NAME

File::Find::Match - Perform different actions on files based on file name.

SYNOPSIS

#!/usr/bin/perl

use strict;
use warnings;
use File::Find::Match qw( :constants );
use lib 'blib';

my $finder = new File::Find::Match;
$finder->rules(
    qr/\.svn/    => sub { IGNORE },
    qr/_build/   => sub { IGNORE },
    qr/\bblib\b/ => sub { IGNORE },
    qr/\.pm$/    => sub {
        print "Perl module: $_\n";
        MATCH;
    },
    qr/\.pl$/ => sub {
        print "This is a perl script: $_\n";
        PASS; # let the following rules have a crack at it.
    },
    qr/filer\.pl$/ => sub {
        print "myself!!! $_\n";
        MATCH;
    },
    dir => sub {
        print "Directory: $_\n";
        MATCH;
    },
);

$finder->find('.');

DESCRIPTION

This module is allows one to recursively process files and directories based on the filename. It is meant to be more flexible than File::Find.

METHODS

new(%opts)

Creates a new File::Find::Match object. Currently %opts is ignored.
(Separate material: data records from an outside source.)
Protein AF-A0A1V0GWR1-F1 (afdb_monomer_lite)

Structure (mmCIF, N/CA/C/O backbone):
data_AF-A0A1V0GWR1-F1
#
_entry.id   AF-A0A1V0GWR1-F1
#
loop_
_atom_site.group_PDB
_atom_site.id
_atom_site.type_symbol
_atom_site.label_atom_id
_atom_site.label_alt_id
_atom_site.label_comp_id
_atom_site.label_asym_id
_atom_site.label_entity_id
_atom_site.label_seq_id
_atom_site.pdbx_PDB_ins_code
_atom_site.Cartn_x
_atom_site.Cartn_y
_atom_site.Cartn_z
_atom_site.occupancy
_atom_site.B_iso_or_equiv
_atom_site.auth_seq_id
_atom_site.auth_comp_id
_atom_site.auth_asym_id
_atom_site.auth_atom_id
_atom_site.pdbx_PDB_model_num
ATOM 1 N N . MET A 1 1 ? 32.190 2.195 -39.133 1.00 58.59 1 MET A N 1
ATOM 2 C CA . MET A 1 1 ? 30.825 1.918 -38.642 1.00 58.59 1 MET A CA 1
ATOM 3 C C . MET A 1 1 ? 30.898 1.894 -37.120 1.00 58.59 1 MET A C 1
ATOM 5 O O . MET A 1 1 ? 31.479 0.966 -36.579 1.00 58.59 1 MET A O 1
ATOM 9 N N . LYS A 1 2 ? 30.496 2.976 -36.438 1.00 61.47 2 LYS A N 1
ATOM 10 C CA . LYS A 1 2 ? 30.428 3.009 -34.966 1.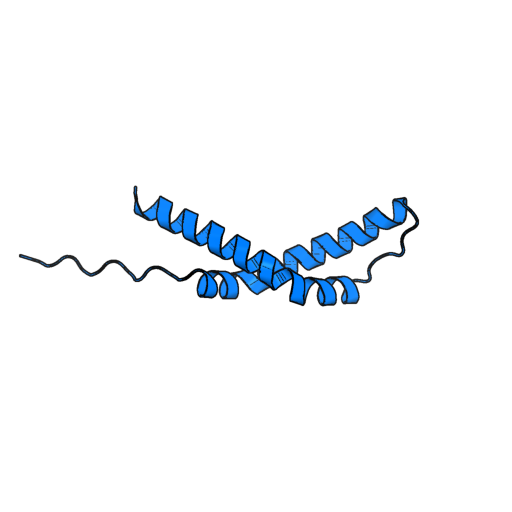00 61.47 2 LYS A CA 1
ATOM 11 C C . LYS A 1 2 ? 29.121 2.324 -34.584 1.00 61.47 2 LYS A C 1
ATOM 13 O O . LYS A 1 2 ? 28.072 2.776 -35.023 1.00 61.47 2 LYS A O 1
ATOM 18 N N . SER A 1 3 ? 29.201 1.211 -33.868 1.00 67.88 3 SER A N 1
ATOM 19 C CA . SER A 1 3 ? 28.025 0.555 -33.304 1.00 67.88 3 SER A CA 1
ATOM 20 C C . SER A 1 3 ? 27.424 1.484 -32.256 1.00 67.88 3 SER A C 1
ATOM 22 O O . SER A 1 3 ? 28.152 1.931 -31.365 1.00 67.88 3 SER A O 1
ATOM 24 N N . ASP A 1 4 ? 26.132 1.782 -32.355 1.00 67.00 4 ASP A N 1
ATOM 25 C CA . ASP A 1 4 ? 25.441 2.475 -31.274 1.00 67.00 4 ASP A CA 1
ATOM 26 C C . ASP A 1 4 ? 25.532 1.634 -29.990 1.00 67.00 4 ASP A C 1
ATOM 28 O O . ASP A 1 4 ? 25.458 0.397 -30.052 1.00 67.00 4 ASP A O 1
ATOM 32 N N . PRO A 1 5 ? 25.743 2.263 -28.819 1.00 72.88 5 PRO A N 1
ATOM 33 C CA . PRO A 1 5 ? 25.770 1.535 -27.564 1.00 72.88 5 PRO A CA 1
ATOM 34 C C . PRO A 1 5 ? 24.406 0.866 -27.322 1.00 72.88 5 PRO A C 1
ATOM 36 O O . PRO A 1 5 ? 23.368 1.430 -27.678 1.00 72.88 5 PRO A O 1
ATOM 39 N N . PRO A 1 6 ? 24.374 -0.332 -26.712 1.00 71.50 6 PRO A N 1
ATOM 40 C CA . PRO A 1 6 ? 23.122 -1.013 -26.416 1.00 71.50 6 PRO A CA 1
ATOM 41 C C . PRO A 1 6 ? 22.242 -0.133 -25.523 1.00 71.50 6 PRO A C 1
ATOM 43 O O . PRO A 1 6 ? 22.710 0.412 -24.520 1.00 71.50 6 PRO A O 1
ATOM 46 N N . LEU A 1 7 ? 20.959 -0.014 -25.879 1.00 69.75 7 LEU A N 1
ATOM 47 C CA . LEU A 1 7 ? 19.977 0.682 -25.050 1.00 69.75 7 LEU A CA 1
ATOM 48 C C . LEU A 1 7 ? 19.974 0.076 -23.636 1.00 69.75 7 LEU A C 1
ATOM 50 O O . LEU A 1 7 ? 20.045 -1.152 -23.498 1.00 69.75 7 LEU A O 1
ATOM 54 N N . PRO A 1 8 ? 19.885 0.905 -22.580 1.00 72.00 8 PRO A N 1
ATOM 55 C CA . PRO A 1 8 ? 19.905 0.413 -21.213 1.00 72.00 8 PRO A CA 1
ATOM 56 C C . PRO A 1 8 ? 18.788 -0.623 -20.987 1.00 72.00 8 PRO A C 1
ATOM 58 O O . PRO A 1 8 ? 17.678 -0.475 -21.511 1.00 72.00 8 PRO A O 1
ATOM 61 N N . PRO A 1 9 ? 19.052 -1.687 -20.209 1.00 80.00 9 PRO A N 1
ATOM 62 C CA . PRO A 1 9 ? 18.106 -2.780 -20.031 1.00 80.00 9 PRO A CA 1
ATOM 63 C C . PRO A 1 9 ? 16.803 -2.302 -19.374 1.00 80.00 9 PRO A C 1
ATOM 65 O O . PRO A 1 9 ? 16.806 -1.592 -18.364 1.00 80.00 9 PRO A O 1
ATOM 68 N N . ARG A 1 10 ? 15.662 -2.731 -19.931 1.00 86.00 10 ARG A N 1
ATOM 69 C CA . ARG A 1 10 ? 14.327 -2.353 -19.436 1.00 86.00 10 ARG A CA 1
ATOM 70 C C . ARG A 1 10 ? 14.081 -2.937 -18.046 1.00 86.00 10 ARG A C 1
ATOM 72 O O . ARG A 1 10 ? 14.189 -4.146 -17.847 1.00 86.00 10 ARG A O 1
ATOM 79 N N . TRP A 1 11 ? 13.659 -2.104 -17.099 1.00 92.25 11 TRP A N 1
ATOM 80 C CA . TRP A 1 11 ? 13.419 -2.537 -15.720 1.00 92.25 11 TRP A CA 1
ATOM 81 C C . TRP A 1 11 ? 12.175 -3.421 -15.602 1.00 92.25 11 TRP A C 1
ATOM 83 O O . TRP A 1 11 ? 11.081 -2.950 -15.922 1.00 92.25 11 TRP A O 1
ATOM 93 N N . PRO A 1 12 ? 12.282 -4.681 -15.144 1.00 95.62 12 PRO A N 1
ATOM 94 C CA . PRO A 1 12 ? 11.122 -5.558 -15.016 1.00 95.62 12 PRO A CA 1
ATOM 95 C C . PRO A 1 12 ? 10.132 -5.031 -13.964 1.00 95.62 12 PRO A C 1
ATOM 97 O O . PRO A 1 12 ? 10.524 -4.368 -13.003 1.00 95.62 12 PRO A O 1
ATOM 100 N N . VAL A 1 13 ? 8.845 -5.366 -14.127 1.00 97.19 13 VAL A N 1
ATOM 101 C CA . VAL A 1 13 ? 7.753 -4.872 -13.262 1.00 97.19 13 VAL A CA 1
ATOM 102 C C . VAL A 1 13 ? 8.012 -5.174 -11.789 1.00 97.19 13 VAL A C 1
ATOM 104 O O . VAL A 1 13 ? 7.780 -4.3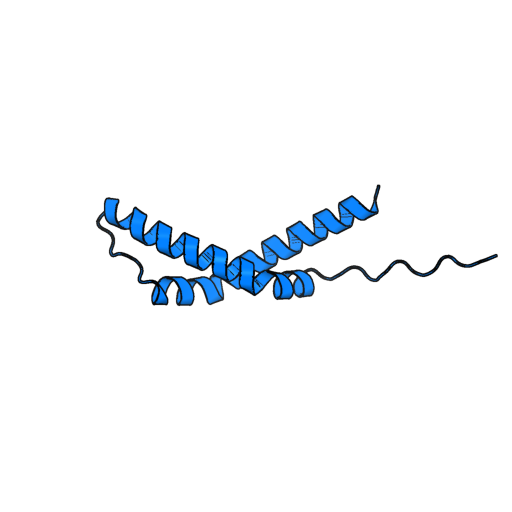07 -10.956 1.00 97.19 13 VAL A O 1
ATOM 107 N N . TRP A 1 14 ? 8.541 -6.354 -11.452 1.00 97.38 14 TRP A N 1
ATOM 108 C CA . TRP A 1 14 ? 8.818 -6.718 -10.059 1.00 97.38 14 TRP A CA 1
ATOM 109 C C . TRP A 1 14 ? 9.841 -5.780 -9.398 1.00 97.38 14 TRP A C 1
ATOM 111 O O . TRP A 1 14 ? 9.669 -5.425 -8.236 1.00 97.38 14 TRP A O 1
ATOM 121 N N . LYS A 1 15 ? 10.852 -5.306 -10.142 1.00 97.44 15 LYS A N 1
ATOM 122 C CA . LYS A 1 15 ? 11.876 -4.387 -9.622 1.00 97.44 15 LYS A CA 1
ATOM 123 C C . LYS A 1 15 ? 11.288 -2.999 -9.368 1.00 97.44 15 LYS A C 1
ATOM 125 O O . LYS A 1 15 ? 11.559 -2.398 -8.334 1.00 97.44 15 LYS A O 1
ATOM 130 N N . LEU A 1 16 ? 10.438 -2.522 -10.281 1.00 97.62 16 LEU A N 1
ATOM 131 C CA . LEU A 1 16 ? 9.680 -1.280 -10.092 1.00 97.62 16 LEU A CA 1
ATOM 132 C C . LEU A 1 16 ? 8.690 -1.403 -8.927 1.00 97.62 16 LEU A C 1
ATOM 134 O O . LEU A 1 16 ? 8.581 -0.492 -8.120 1.00 97.62 16 LEU A O 1
ATOM 138 N N . SER A 1 17 ? 8.022 -2.548 -8.795 1.00 98.12 17 SER A N 1
ATOM 139 C CA . SER A 1 17 ? 7.077 -2.812 -7.704 1.00 98.12 17 SER A CA 1
ATOM 140 C C . SER A 1 17 ? 7.785 -2.813 -6.349 1.00 98.12 17 SER A C 1
ATOM 142 O O . SER A 1 17 ? 7.317 -2.163 -5.425 1.00 98.12 17 SER A O 1
ATOM 144 N N . MET A 1 18 ? 8.945 -3.470 -6.232 1.00 98.00 18 MET A N 1
ATOM 145 C CA . MET A 1 18 ? 9.757 -3.435 -5.009 1.00 98.00 18 MET A CA 1
ATOM 146 C C . MET A 1 18 ? 10.203 -2.016 -4.652 1.00 98.00 18 MET A C 1
ATOM 148 O O . MET A 1 18 ? 10.104 -1.625 -3.494 1.00 98.00 18 MET A O 1
ATOM 152 N N . LEU A 1 19 ? 10.646 -1.231 -5.640 1.00 97.69 19 LEU A N 1
ATOM 153 C CA . LEU A 1 19 ? 11.035 0.164 -5.424 1.00 97.69 19 LEU A CA 1
ATOM 154 C C . LEU A 1 19 ? 9.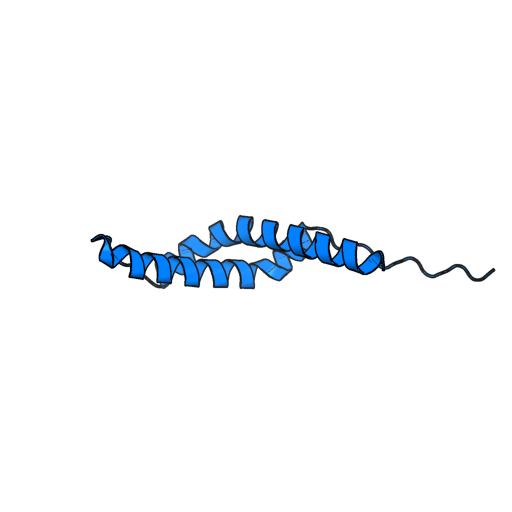856 1.018 -4.928 1.00 97.69 19 LEU A C 1
ATOM 156 O O . LEU A 1 19 ? 10.021 1.864 -4.054 1.00 97.69 19 LEU A O 1
ATOM 160 N N . LEU A 1 20 ? 8.663 0.787 -5.478 1.00 98.25 20 LEU A N 1
ATOM 161 C CA . LEU A 1 20 ? 7.457 1.555 -5.164 1.00 98.25 20 LEU A CA 1
ATOM 162 C C . LEU A 1 20 ? 6.708 1.043 -3.928 1.00 98.25 20 LEU A C 1
ATOM 164 O O . LEU A 1 20 ? 5.806 1.729 -3.449 1.00 98.25 20 LEU A O 1
ATOM 168 N N . TYR A 1 21 ? 7.066 -0.127 -3.395 1.00 98.44 21 TYR A N 1
ATOM 169 C CA . TYR A 1 21 ? 6.307 -0.794 -2.339 1.00 98.44 21 TYR A CA 1
ATOM 170 C C . TYR A 1 21 ? 6.127 0.069 -1.091 1.00 98.44 21 TYR A C 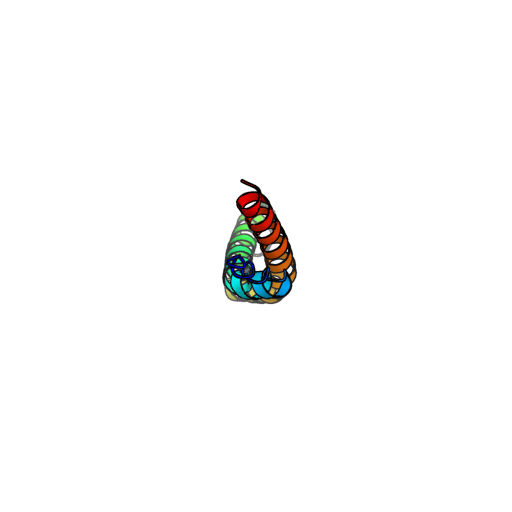1
ATOM 172 O O . TYR A 1 21 ? 5.010 0.175 -0.597 1.00 98.44 21 TYR A O 1
ATOM 180 N N . VAL A 1 22 ? 7.182 0.737 -0.614 1.00 98.00 22 VAL A N 1
ATOM 181 C CA . VAL A 1 22 ? 7.091 1.579 0.592 1.00 98.00 22 VAL A CA 1
ATOM 182 C C . VAL A 1 22 ? 6.087 2.723 0.421 1.00 98.00 22 VAL A C 1
ATOM 184 O O . VAL A 1 22 ? 5.308 3.006 1.328 1.00 98.00 22 VAL A O 1
ATOM 187 N N . PHE A 1 23 ? 6.040 3.331 -0.766 1.00 98.38 23 PHE A N 1
ATOM 188 C CA . PHE A 1 23 ? 5.102 4.407 -1.078 1.00 98.38 23 PHE A CA 1
ATOM 189 C C . PHE A 1 23 ? 3.680 3.877 -1.248 1.00 98.38 23 PHE A C 1
ATOM 191 O O . PHE A 1 23 ? 2.741 4.460 -0.714 1.00 98.38 23 PHE A O 1
ATOM 198 N N . ALA A 1 24 ? 3.521 2.753 -1.950 1.00 98.31 24 ALA A N 1
ATOM 199 C CA . ALA A 1 24 ? 2.223 2.125 -2.158 1.00 98.31 24 ALA A CA 1
ATOM 200 C C . ALA A 1 24 ? 1.606 1.642 -0.835 1.00 98.31 24 ALA A C 1
ATOM 202 O O . ALA A 1 24 ? 0.434 1.903 -0.573 1.00 98.31 24 ALA A O 1
ATOM 203 N N . ALA A 1 25 ? 2.398 0.997 0.025 1.00 98.50 25 ALA A N 1
ATOM 204 C CA . ALA A 1 25 ? 1.979 0.572 1.356 1.00 98.50 25 ALA A CA 1
ATOM 205 C C . ALA A 1 25 ? 1.672 1.777 2.261 1.00 98.50 25 ALA A C 1
ATOM 207 O O . ALA A 1 25 ? 0.649 1.783 2.937 1.00 98.50 25 ALA A O 1
ATOM 208 N N . GLY A 1 26 ? 2.498 2.829 2.236 1.00 98.44 26 GLY A N 1
ATOM 209 C CA . GLY A 1 26 ? 2.236 4.059 2.992 1.00 98.44 26 GLY A CA 1
ATOM 210 C C . GLY A 1 26 ? 0.933 4.745 2.572 1.00 98.44 26 GLY A C 1
ATOM 211 O O . GLY A 1 26 ? 0.108 5.082 3.420 1.00 98.44 26 GLY A O 1
ATOM 212 N N . ALA A 1 27 ? 0.702 4.880 1.264 1.00 98.38 27 ALA A N 1
ATOM 213 C CA . ALA A 1 27 ? -0.542 5.424 0.727 1.00 98.38 27 ALA A CA 1
ATOM 214 C C . ALA A 1 27 ? -1.753 4.562 1.119 1.00 98.38 27 ALA A C 1
ATOM 216 O O . ALA A 1 27 ? -2.777 5.092 1.549 1.00 98.38 27 ALA A O 1
ATOM 217 N N . ALA A 1 28 ? -1.630 3.233 1.035 1.00 98.56 28 ALA A N 1
ATOM 218 C CA . ALA A 1 28 ? -2.678 2.314 1.467 1.00 98.56 28 ALA A CA 1
ATOM 219 C C . ALA A 1 28 ? -2.980 2.451 2.969 1.00 98.56 28 ALA A C 1
ATOM 221 O O . ALA A 1 28 ? -4.149 2.484 3.341 1.00 98.56 28 ALA A O 1
ATOM 222 N N . ALA A 1 29 ? -1.962 2.590 3.823 1.00 98.56 29 ALA A N 1
ATOM 223 C CA . ALA A 1 29 ? -2.140 2.767 5.265 1.00 98.56 29 ALA A CA 1
ATOM 224 C C . ALA A 1 29 ? -2.923 4.042 5.591 1.00 98.56 29 ALA A C 1
ATOM 226 O O . ALA A 1 29 ? -3.885 3.992 6.356 1.00 98.56 29 ALA A O 1
ATOM 227 N N . ILE A 1 30 ? -2.552 5.168 4.973 1.00 98.38 30 ILE A N 1
ATOM 228 C CA . ILE A 1 30 ? -3.252 6.446 5.156 1.00 98.38 30 ILE A CA 1
ATOM 229 C C . ILE A 1 30 ? -4.704 6.320 4.688 1.00 98.38 30 ILE A C 1
ATOM 231 O O . ILE A 1 30 ? -5.619 6.678 5.429 1.00 98.38 30 ILE A O 1
ATOM 235 N N . ASN A 1 31 ? -4.930 5.746 3.504 1.00 98.25 31 ASN A N 1
ATOM 236 C CA . ASN A 1 31 ? -6.274 5.581 2.956 1.00 98.25 31 ASN A CA 1
ATOM 237 C C . ASN A 1 31 ? -7.148 4.665 3.823 1.00 98.25 31 ASN A C 1
ATOM 239 O O . ASN A 1 31 ? -8.312 4.981 4.045 1.00 98.25 31 ASN A O 1
ATOM 243 N N . LEU A 1 32 ? -6.605 3.561 4.346 1.00 98.31 32 LEU A N 1
ATOM 244 C CA . LEU A 1 32 ? -7.325 2.657 5.252 1.00 98.31 32 LEU A CA 1
ATOM 245 C C . LEU A 1 32 ? -7.660 3.329 6.581 1.00 98.31 32 LEU A C 1
ATOM 247 O O . LEU A 1 32 ? -8.771 3.172 7.081 1.00 98.31 32 LEU A O 1
ATOM 251 N N . PHE A 1 33 ? -6.724 4.093 7.142 1.00 98.44 33 PHE A N 1
ATOM 252 C CA . PHE A 1 33 ? -6.967 4.845 8.366 1.00 98.44 33 PHE A CA 1
ATOM 253 C C . PHE A 1 33 ? -8.078 5.882 8.165 1.00 98.44 33 PHE A C 1
ATOM 255 O O . PHE A 1 33 ? -9.052 5.894 8.916 1.00 98.44 33 PHE A O 1
ATOM 262 N N . MET A 1 34 ? -7.989 6.690 7.103 1.00 98.31 34 MET A N 1
ATOM 263 C CA . MET A 1 34 ? -9.025 7.667 6.759 1.00 98.31 34 MET A CA 1
ATOM 264 C C . MET A 1 34 ? -10.375 6.999 6.481 1.00 98.31 34 MET A C 1
ATOM 266 O O . MET A 1 34 ? -11.397 7.474 6.967 1.00 98.31 34 MET A O 1
ATOM 270 N N . LEU A 1 35 ? -10.388 5.870 5.767 1.00 97.69 35 LEU A N 1
ATOM 271 C CA . LEU A 1 35 ? -11.600 5.090 5.526 1.00 97.69 35 LEU A CA 1
ATOM 272 C C . LEU A 1 35 ? -12.221 4.591 6.838 1.00 97.69 35 LEU A C 1
ATOM 274 O O . LEU A 1 35 ? -13.437 4.641 6.993 1.00 97.69 35 LEU A O 1
ATOM 278 N N . GLY A 1 36 ? -11.402 4.165 7.803 1.00 97.62 36 GLY A N 1
ATOM 279 C CA . GLY A 1 36 ? -11.863 3.796 9.140 1.00 97.62 36 GLY A CA 1
ATOM 280 C C . GLY A 1 36 ? -12.476 4.965 9.913 1.00 97.62 36 GLY A C 1
ATOM 281 O O . GLY A 1 36 ? -13.502 4.788 10.565 1.00 97.62 36 GLY A O 1
ATOM 282 N N . LEU A 1 37 ? -11.901 6.168 9.799 1.00 97.56 37 LEU A N 1
ATOM 283 C CA . LEU A 1 37 ? -12.491 7.382 10.376 1.00 97.56 37 LEU A CA 1
ATOM 284 C C . LEU A 1 37 ? -13.828 7.730 9.709 1.00 97.56 37 LEU A C 1
ATOM 286 O O . LEU A 1 37 ? -14.791 8.044 10.401 1.00 97.56 37 LEU A O 1
ATOM 290 N N . MET A 1 38 ? -13.923 7.625 8.380 1.00 98.19 38 MET A N 1
ATOM 291 C CA . MET A 1 38 ? -15.179 7.842 7.649 1.00 98.19 38 MET A CA 1
ATOM 292 C C . MET A 1 38 ? -16.242 6.801 8.020 1.00 98.19 38 MET A C 1
ATOM 294 O O . MET A 1 38 ? -17.414 7.140 8.167 1.00 98.19 38 MET A O 1
ATOM 298 N N . GLY A 1 39 ? -15.837 5.545 8.225 1.00 97.81 39 GLY A N 1
ATOM 299 C CA . GLY A 1 39 ? -16.716 4.456 8.646 1.00 97.81 39 GLY A CA 1
ATOM 300 C C . GLY A 1 39 ? -17.418 4.710 9.983 1.00 97.81 39 GLY A C 1
ATOM 301 O O . GLY A 1 39 ? -18.512 4.189 10.198 1.00 97.81 39 GLY A O 1
ATOM 302 N N . GLN A 1 40 ? -16.862 5.568 10.846 1.00 97.38 40 GLN A N 1
ATOM 303 C CA . GLN A 1 40 ? -17.516 5.979 12.093 1.00 97.38 40 GLN A CA 1
ATOM 304 C C . GLN A 1 40 ? -18.871 6.652 11.846 1.00 97.38 40 GLN A C 1
ATOM 306 O O . GLN A 1 40 ? -19.788 6.472 12.643 1.00 97.38 40 GLN A O 1
ATOM 311 N N . ALA A 1 41 ? -19.040 7.355 10.719 1.00 97.12 41 ALA A N 1
ATOM 312 C CA . ALA A 1 41 ? -20.322 7.952 10.341 1.00 97.12 41 ALA A CA 1
ATOM 313 C C . ALA A 1 41 ? -21.424 6.902 10.094 1.00 97.12 41 ALA A C 1
ATOM 315 O O . ALA A 1 41 ? -22.607 7.216 10.175 1.00 97.12 41 ALA A O 1
ATOM 316 N N . LEU A 1 42 ? -21.038 5.651 9.822 1.00 97.62 42 LEU A N 1
ATOM 317 C CA . LEU A 1 42 ? -21.931 4.505 9.636 1.00 97.62 42 LEU A CA 1
ATOM 318 C C . LEU A 1 42 ? -22.054 3.643 10.909 1.00 97.62 42 LEU A C 1
ATOM 320 O O . LEU A 1 42 ? -22.615 2.552 10.856 1.00 97.62 42 LEU A O 1
ATOM 324 N N . GLY A 1 43 ? -21.505 4.095 12.043 1.00 97.19 43 GLY A N 1
ATOM 325 C CA . GLY A 1 43 ? -21.486 3.344 13.303 1.00 97.19 43 GLY A CA 1
ATOM 326 C C . GLY A 1 43 ? -20.408 2.256 13.385 1.00 97.19 43 GLY A C 1
ATOM 327 O O . GLY A 1 43 ? -20.422 1.461 14.323 1.00 97.19 43 GLY A O 1
ATOM 328 N N . LEU A 1 44 ? -19.466 2.202 12.433 1.00 96.62 44 LEU A N 1
ATOM 329 C CA . LEU A 1 44 ? -18.331 1.277 12.495 1.00 96.62 44 LEU A CA 1
ATOM 330 C C . LEU A 1 44 ? -17.288 1.745 13.522 1.00 96.62 44 LEU A C 1
ATOM 332 O O . LEU A 1 44 ? -17.115 2.940 13.785 1.00 96.62 44 LEU A O 1
ATOM 336 N N . ALA A 1 45 ? -16.545 0.790 14.079 1.00 95.38 45 ALA A N 1
ATOM 337 C CA . ALA A 1 45 ? -15.387 1.097 14.911 1.00 95.38 45 ALA A CA 1
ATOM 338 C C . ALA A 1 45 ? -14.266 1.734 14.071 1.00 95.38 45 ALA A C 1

rules($predicate => $action, ...)

rules() accpets a list of $predicate => $action pairs.

See "PREDICATES AND ACTIONS" for a detailed description.

rule($predicate => $action)

This is just an alias to rules().

find(@dirs)

Start the breadth-first search of @dirs (defaults to '.' if empty) using the specified rules.

The return value of this function is unimportant.

PREDICATES AND ACTIONS

A predicate is one of: a Regexp reference from qr//, a subroutine reference, or a string. An action is a subroutine reference that is called on a filename when a predicate matches it.

Naturally for regexp predicates, matching occures when the pattern matches the filename.

For coderef predicates, $_ is set to the filename and the subroutine is called. If it returns a true value, the predicate is true. Else the predicate is false.

When the predicate is a string, it must be one of "file", "dir", or "default". The "file" predicate is true when the current filename is a file, in the -f sense. The "dir" predicate is true when the filename is a dir in the -d sense, The "default" predicate is always true.

AUTHOR

Dylan William Hardison <dhardison@cpan.org>

File::Find, http://dylan.hardison.net

COPYRIGHT

Copyright (C) 2004 Dylan William Hardison.  All Rights Reserved.

This module is free software; you can redistribute it and/or modify it under the same terms as Perl itself.